▸ THE TASK: Write out again, word for word, the lines below from the line that holds "ATOM 3 C C ." through the line that holds "ATOM 25 C C", omitting pictures.

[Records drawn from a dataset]
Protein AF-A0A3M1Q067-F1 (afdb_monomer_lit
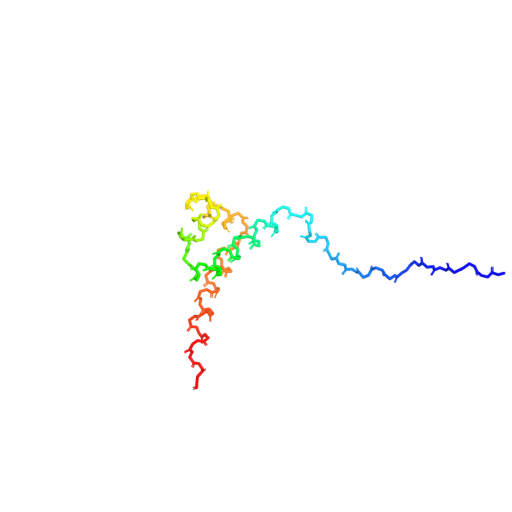e)

Foldseek 3Di:
DDDDPPDDPDPDPDPCVPDVLSVVVVLLVVLCVVVVLPLVSSCVVVVHDSVVSVVSCVVSVCPVVSVVSNVVVVVVPPDD

pLDDT: mean 70.09, std 15.92, range [45.91, 89.94]

Structure (mmCIF, N/CA/C/O backbone):
data_AF-A0A3M1Q067-F1
#
_entry.id   AF-A0A3M1Q067-F1
#
loop_
_atom_site.group_PDB
_atom_site.id
_atom_site.type_symbol
_atom_site.label_atom_id
_atom_site.label_alt_id
_atom_site.label_comp_id
_atom_site.label_asym_id
_atom_site.label_entity_id
_atom_site.label_seq_id
_atom_site.pdbx_PDB_ins_code
_atom_site.Cartn_x
_atom_site.Cartn_y
_atom_site.Cartn_z
_atom_site.occupancy
_atom_site.B_iso_or_equiv
_atom_site.auth_seq_id
_atom_site.auth_comp_id
_atom_site.auth_asym_id
_atom_site.auth_atom_id
_atom_site.pdbx_PDB_model_num
ATOM 1 N N . GLY A 1 1 ? 36.854 -44.817 11.185 1.00 49.16 1 GLY A N 1
ATOM 2 C CA . GLY A 1 1 ? 35.720 -44.005 11.659 1.00 49.16 1 GLY A CA 1
ATOM 3 C C . GLY A 1 1 ? 35.160 -43.255 10.477 1.00 49.16 1 GLY A C 1
ATOM 4 O O . GLY A 1 1 ? 35.939 -42.624 9.777 1.00 49.16 1 GLY A O 1
ATOM 5 N N . ARG A 1 2 ? 33.864 -43.400 10.195 1.00 52.72 2 ARG A N 1
ATOM 6 C CA . A
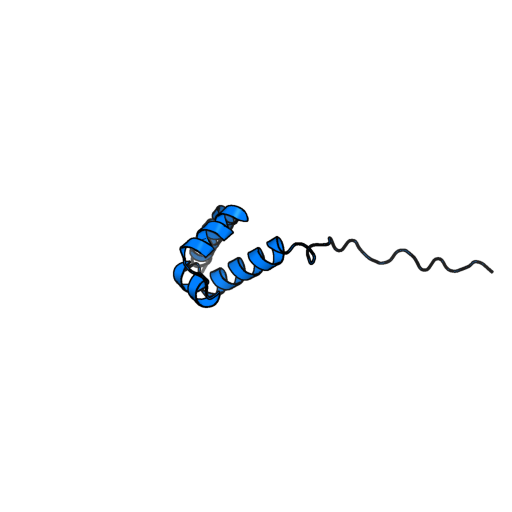RG A 1 2 ? 33.183 -42.627 9.149 1.00 52.72 2 ARG A CA 1
ATOM 7 C C . ARG A 1 2 ? 32.958 -41.202 9.672 1.00 52.72 2 ARG A C 1
ATOM 9 O O . ARG A 1 2 ? 32.426 -41.094 10.778 1.00 52.72 2 ARG A O 1
ATOM 16 N N . PRO A 1 3 ? 33.360 -40.142 8.955 1.00 55.12 3 PRO A N 1
ATOM 17 C CA . PRO A 1 3 ? 32.922 -38.803 9.302 1.00 55.12 3 PRO A CA 1
ATOM 18 C C . PRO A 1 3 ? 31.417 -38.702 9.035 1.00 55.12 3 PRO A C 1
ATOM 20 O O . PRO A 1 3 ? 30.904 -39.185 8.033 1.00 55.12 3 PRO A O 1
ATOM 23 N N . ILE A 1 4 ? 30.722 -38.142 10.009 1.00 60.34 4 ILE A N 1
ATOM 24 C CA . ILE A 1 4 ? 29.321 -37.742 9.962 1.00 60.34 4 ILE A CA 1
ATOM 25 C C . ILE A 1 4 ? 29.125 -36.618 8.934 1.00 60.34 4 ILE A C 1
ATOM 27 O O . ILE A 1 4 ? 29.559 -35.491 9.160 1.00 60.34 4 ILE A O 1
ATOM 31 N N . ASP A 1 5 ? 28.440 -36.908 7.831 1.00 51.75 5 ASP A N 1
ATOM 32 C CA . ASP A 1 5 ? 27.879 -35.900 6.930 1.00 51.75 5 ASP A CA 1
ATOM 33 C C . ASP A 1 5 ? 26.679 -35.213 7.611 1.00 51.75 5 ASP A C 1
ATOM 35 O O . ASP A 1 5 ? 25.526 -35.623 7.469 1.00 51.75 5 ASP A O 1
ATOM 39 N N . ILE A 1 6 ? 26.945 -34.165 8.395 1.00 57.31 6 ILE A N 1
ATOM 40 C CA . ILE A 1 6 ? 25.918 -33.218 8.853 1.00 57.31 6 ILE A CA 1
ATOM 41 C C . ILE A 1 6 ? 25.761 -32.174 7.747 1.00 57.31 6 ILE A C 1
ATOM 43 O O . ILE A 1 6 ? 26.410 -31.132 7.766 1.00 57.31 6 ILE A O 1
ATOM 47 N N . GLY A 1 7 ? 24.944 -32.464 6.740 1.00 49.41 7 GLY A N 1
ATOM 48 C CA . GLY A 1 7 ? 24.807 -31.546 5.613 1.00 49.41 7 GLY A CA 1
ATOM 49 C C . GLY A 1 7 ? 23.615 -31.826 4.719 1.00 49.41 7 GLY A C 1
ATOM 50 O O . GLY A 1 7 ? 23.818 -32.011 3.528 1.00 49.41 7 GLY A O 1
ATOM 51 N N . ALA A 1 8 ? 22.391 -31.887 5.257 1.00 47.56 8 ALA A N 1
ATOM 52 C CA . ALA A 1 8 ? 21.191 -31.932 4.407 1.00 47.56 8 ALA A CA 1
ATOM 53 C C . ALA A 1 8 ? 19.861 -31.640 5.134 1.00 47.56 8 ALA A C 1
ATOM 55 O O . ALA A 1 8 ? 18.853 -32.269 4.821 1.00 47.56 8 ALA A O 1
ATOM 56 N N . ILE A 1 9 ? 19.816 -30.723 6.106 1.00 58.25 9 ILE A N 1
ATOM 57 C CA . ILE A 1 9 ? 18.533 -30.304 6.706 1.00 58.25 9 ILE A CA 1
ATOM 58 C C . ILE A 1 9 ? 18.374 -28.791 6.792 1.00 58.25 9 ILE A C 1
ATOM 60 O O . ILE A 1 9 ? 17.978 -28.280 7.823 1.00 58.25 9 ILE A O 1
ATOM 64 N N . GLU A 1 10 ? 18.598 -28.066 5.699 1.00 46.53 10 GLU A N 1
ATOM 65 C CA . GLU A 1 10 ? 17.925 -26.772 5.544 1.00 46.53 10 GLU A CA 1
ATOM 66 C C . GLU A 1 10 ? 17.030 -26.842 4.319 1.00 46.53 10 GLU A C 1
ATOM 68 O O . GLU A 1 10 ? 17.433 -26.695 3.166 1.00 46.53 10 GLU A O 1
ATOM 73 N N . ALA A 1 11 ? 15.791 -27.207 4.638 1.00 45.91 11 ALA A N 1
ATOM 74 C CA . ALA A 1 11 ? 14.628 -27.101 3.797 1.00 45.91 11 ALA A CA 1
ATOM 75 C C . ALA A 1 11 ? 14.681 -25.824 2.958 1.00 45.91 11 ALA A C 1
ATOM 77 O O . ALA A 1 11 ? 14.956 -24.737 3.460 1.00 45.91 11 ALA A O 1
ATOM 78 N N . ALA A 1 12 ? 14.358 -25.992 1.682 1.00 48.12 12 ALA A N 1
ATOM 79 C CA . ALA A 1 12 ? 14.000 -24.936 0.764 1.00 48.12 12 ALA A CA 1
ATOM 80 C C . ALA A 1 12 ? 13.016 -23.951 1.419 1.00 48.12 12 ALA A C 1
ATOM 82 O O . ALA A 1 12 ? 11.806 -24.169 1.430 1.00 48.12 12 ALA A O 1
ATOM 83 N N . MET A 1 13 ? 13.540 -22.857 1.958 1.00 54.09 13 MET A N 1
ATOM 84 C CA . MET A 1 13 ? 12.769 -21.657 2.237 1.00 54.09 13 MET A CA 1
ATOM 85 C C . MET A 1 13 ? 13.154 -20.720 1.100 1.00 54.09 13 MET A C 1
ATOM 87 O O . MET A 1 13 ? 14.310 -20.296 1.050 1.00 54.09 13 MET A O 1
ATOM 91 N N . PRO A 1 14 ? 12.278 -20.485 0.107 1.00 50.66 14 PRO A N 1
ATOM 92 C CA . PRO A 1 14 ? 12.635 -19.591 -0
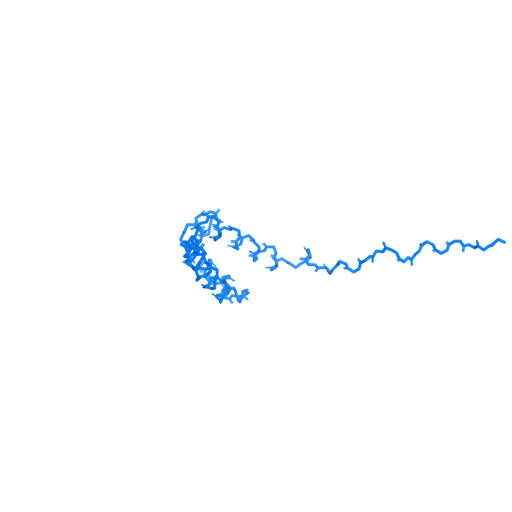.976 1.00 50.66 14 PRO A CA 1
ATOM 93 C C . PRO A 1 14 ? 12.957 -18.233 -0.361 1.00 50.66 14 PRO A C 1
ATOM 95 O O . PRO A 1 14 ? 12.255 -17.773 0.537 1.00 50.66 14 PRO A O 1
ATOM 98 N N . ASP A 1 15 ? 14.035 -17.639 -0.851 1.00 49.41 15 ASP A N 1
ATOM 99 C CA . ASP A 1 15 ? 14.519 -16.280 -0.629 1.00 49.41 15 ASP A CA 1
ATOM 100 C C . ASP A 1 15 ? 13.430 -15.236 -0.981 1.00 49.41 15 ASP A C 1
ATOM 102 O O . ASP A 1 15 ? 13.506 -14.480 -1.943 1.00 49.41 15 ASP A O 1
ATOM 106 N N . VAL A 1 16 ? 12.328 -15.233 -0.232 1.00 51.81 16 VAL A N 1
ATOM 107 C CA . VAL A 1 16 ? 11.228 -14.264 -0.349 1.00 51.81 16 VAL A CA 1
ATOM 108 C C . VAL A 1 16 ? 11.485 -13.034 0.519 1.00 51.81 16 VAL A C 1
ATOM 110 O O . VAL A 1 16 ? 10.794 -12.029 0.383 1.00 51.81 16 VAL A O 1
ATOM 113 N N . ALA A 1 17 ? 12.497 -13.098 1.389 1.00 50.16 17 ALA A N 1
ATOM 114 C CA . ALA A 1 17 ? 12.886 -12.019 2.289 1.00 50.16 17 ALA A CA 1
ATOM 115 C C . ALA A 1 17 ? 13.784 -10.960 1.621 1.00 50.16 17 ALA A C 1
ATOM 117 O O . ALA A 1 17 ? 13.795 -9.816 2.071 1.00 50.16 17 ALA A O 1
ATOM 118 N N . SER A 1 18 ? 14.497 -11.298 0.540 1.00 48.22 18 SER A N 1
ATOM 119 C CA . SER A 1 18 ? 15.503 -10.402 -0.062 1.00 48.22 18 SER A CA 1
ATOM 120 C C . SER A 1 18 ? 14.976 -9.515 -1.193 1.00 48.22 18 SER A C 1
ATOM 122 O O . SER A 1 18 ? 15.715 -8.699 -1.740 1.00 48.22 18 SER A O 1
ATOM 124 N N . GLN A 1 19 ? 13.695 -9.629 -1.549 1.00 57.50 19 GLN A N 1
ATOM 125 C CA . GLN A 1 19 ? 13.096 -8.814 -2.601 1.00 57.50 19 GLN A CA 1
ATOM 126 C C . GLN A 1 19 ? 12.362 -7.613 -1.977 1.00 57.50 19 GLN A C 1
ATOM 128 O O . GLN A 1 19 ? 11.304 -7.802 -1.368 1.00 57.50 19 GLN A O 1
ATOM 133 N N . PRO A 1 20 ? 12.863 -6.369 -2.125 1.00 59.53 20 PRO A N 1
ATOM 134 C CA . PRO A 1 20 ? 12.229 -5.180 -1.538 1.00 59.53 20 PRO A CA 1
ATOM 135 C C . PRO A 1 20 ? 10.786 -4.987 -2.028 1.00 59.53 20 PRO A C 1
ATOM 137 O O . PRO A 1 20 ? 9.930 -4.491 -1.298 1.00 59.53 20 PRO A O 1
ATOM 140 N N . GLU A 1 21 ? 10.491 -5.465 -3.235 1.00 64.06 21 GLU A N 1
ATOM 141 C CA . GLU A 1 21 ? 9.151 -5.519 -3.817 1.00 64.06 21 GLU A CA 1
ATOM 142 C C . GLU A 1 21 ? 8.159 -6.392 -3.028 1.00 64.06 21 GLU A C 1
ATOM 144 O O . GLU A 1 21 ? 6.982 -6.038 -2.945 1.00 64.06 21 GLU A O 1
ATOM 149 N N . ASN A 1 22 ? 8.611 -7.475 -2.384 1.00 69.44 22 ASN A N 1
ATOM 150 C CA . ASN A 1 22 ? 7.748 -8.339 -1.572 1.00 69.44 22 ASN A CA 1
ATOM 151 C C . ASN A 1 22 ? 7.402 -7.695 -0.223 1.00 69.44 22 ASN A C 1
ATOM 153 O O . ASN A 1 22 ? 6.253 -7.770 0.215 1.00 69.44 22 ASN A O 1
ATOM 157 N N . LEU A 1 23 ? 8.355 -6.992 0.398 1.00 78.31 23 LEU A N 1
ATOM 158 C CA . LEU A 1 23 ? 8.118 -6.222 1.625 1.00 78.31 23 LEU A CA 1
ATOM 159 C C . LEU A 1 23 ? 7.159 -5.050 1.370 1.00 78.31 23 LEU A C 1
ATOM 161 O O . LEU A 1 23 ? 6.202 -4.856 2.120 1.00 78.31 23 LEU A O 1
ATOM 165 N N . GLU A 1 24 ? 7.367 -4.305 0.277 1.00 82.31 24 GLU A N 1
ATOM 166 C CA . GLU A 1 24 ? 6.454 -3.232 -0.135 1.00 82.31 24 GLU A CA 1
ATOM 167 C C . GLU A 1 24 ? 5.044 -3.772 -0.423 1.00 82.31 24 GLU A C 1
ATOM 169 O O . GLU A 1 24 ? 4.053 -3.189 0.024 1.00 82.31 24 GLU A O 1
ATOM 174 N N . ALA A 1 25 ? 4.935 -4.891 -1.147 1.00 82.25 25 ALA A N 1
ATOM 175 C CA . ALA A 1 25 ? 3.653 -5.518 -1.445 1.00 82.25 25 ALA A CA 1
ATOM 176 C C . ALA A 1 25 ? 2.917 -5.953 -0.173 1.00 82.25 25 ALA A C 1
ATOM 178 O O . ALA A 1 25 ? 1.716 -5.704 -0.051 1.00 82.25 25 ALA A O 1
ATOM 179 N N . HIS A 1 26 ? 3.630 -6.556 0.781 1.00 83.94 26 HIS A N 1
ATOM 180 C CA . HIS A 1 26 ? 3.057 -6.983 2.053 1.00 83.94 26 HIS A CA 1
ATOM 181 C C . HIS A 1 26 ? 2.538 -5.792 2.868 1.00 83.94 26 HIS A C 1
ATOM 183 O O . HIS A 1 26 ? 1.382 -5.803 3.283 1.00 83.94 26 HIS A O 1
ATOM 189 N N . ALA A 1 27 ? 3.324 -4.717 2.987 1.00 86.12 27 ALA A N 1
ATOM 190 C CA . ALA A 1 27 ? 2.906 -3.500 3.685 1.00 86.12 27 ALA A CA 1
ATOM 191 C C . ALA A 1 27 ? 1.660 -2.855 3.049 1.00 86.12 27 ALA A C 1
ATOM 193 O O . ALA A 1 27 ? 0.763 -2.378 3.746 1.00 86.12 27 ALA A O 1
ATOM 194 N N . ILE A 1 28 ? 1.568 -2.856 1.713 1.00 85.69 28 ILE A N 1
ATOM 195 C CA . ILE A 1 28 ? 0.391 -2.350 0.995 1.00 85.69 28 ILE A CA 1
ATOM 196 C C . ILE A 1 28 ? -0.841 -3.214 1.278 1.00 85.69 28 ILE A C 1
ATOM 198 O O . ILE A 1 28 ? -1.925 -2.669 1.498 1.00 85.69 28 ILE A O 1
ATOM 202 N N . LEU A 1 29 ? -0.693 -4.539 1.252 1.00 84.44 29 LEU A N 1
ATOM 203 C CA . LEU A 1 29 ? -1.784 -5.474 1.519 1.00 84.44 29 LEU A CA 1
ATOM 204 C C . LEU A 1 29 ? -2.271 -5.359 2.965 1.00 84.44 29 LEU A C 1
ATOM 206 O O . LEU A 1 29 ? -3.466 -5.160 3.165 1.00 84.44 29 LEU A O 1
ATOM 210 N N . GLU A 1 30 ? -1.363 -5.348 3.939 1.00 86.56 30 GLU A N 1
ATOM 211 C CA . GLU A 1 30 ? -1.691 -5.174 5.356 1.00 86.56 30 GLU A CA 1
ATOM 212 C C . GLU A 1 30 ? -2.423 -3.844 5.595 1.00 86.56 30 GLU A C 1
ATOM 214 O O . GLU A 1 30 ? -3.502 -3.806 6.193 1.00 86.56 30 GLU A O 1
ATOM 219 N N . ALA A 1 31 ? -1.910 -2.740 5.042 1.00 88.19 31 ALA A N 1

▸ EXERCISE RESULT:
ATOM 3 C C . GLY A 1 1 ? 35.160 -43.255 10.477 1.00 49.16 1 GLY A C 1
ATOM 4 O O . GLY A 1 1 ? 35.939 -42.624 9.777 1.00 49.16 1 GLY A O 1
ATOM 5 N N . ARG A 1 2 ? 33.864 -43.400 10.195 1.00 52.72 2 ARG A N 1
ATOM 6 C CA . A
RG A 1 2 ? 33.183 -42.627 9.149 1.00 52.72 2 ARG A CA 1
ATOM 7 C C . ARG A 1 2 ? 32.958 -41.202 9.672 1.00 52.72 2 ARG A C 1
ATOM 9 O O . ARG A 1 2 ? 32.426 -41.094 10.778 1.00 52.72 2 ARG A O 1
ATOM 16 N N . PRO A 1 3 ? 33.360 -40.142 8.955 1.00 55.12 3 PRO A N 1
ATOM 17 C CA . PRO A 1 3 ? 32.922 -38.803 9.302 1.00 55.12 3 PRO A CA 1
ATOM 18 C C . PRO A 1 3 ? 31.417 -38.702 9.035 1.00 55.12 3 PRO A C 1
ATOM 20 O O . PRO A 1 3 ? 30.904 -39.185 8.033 1.00 55.12 3 PRO A O 1
ATOM 23 N N . ILE A 1 4 ? 30.722 -38.142 10.009 1.00 60.34 4 ILE A N 1
ATOM 24 C CA . ILE A 1 4 ? 29.321 -37.742 9.962 1.00 60.34 4 ILE A CA 1
ATOM 25 C C . ILE A 1 4 ? 29.125 -36.618 8.934 1.00 60.34 4 ILE A C 1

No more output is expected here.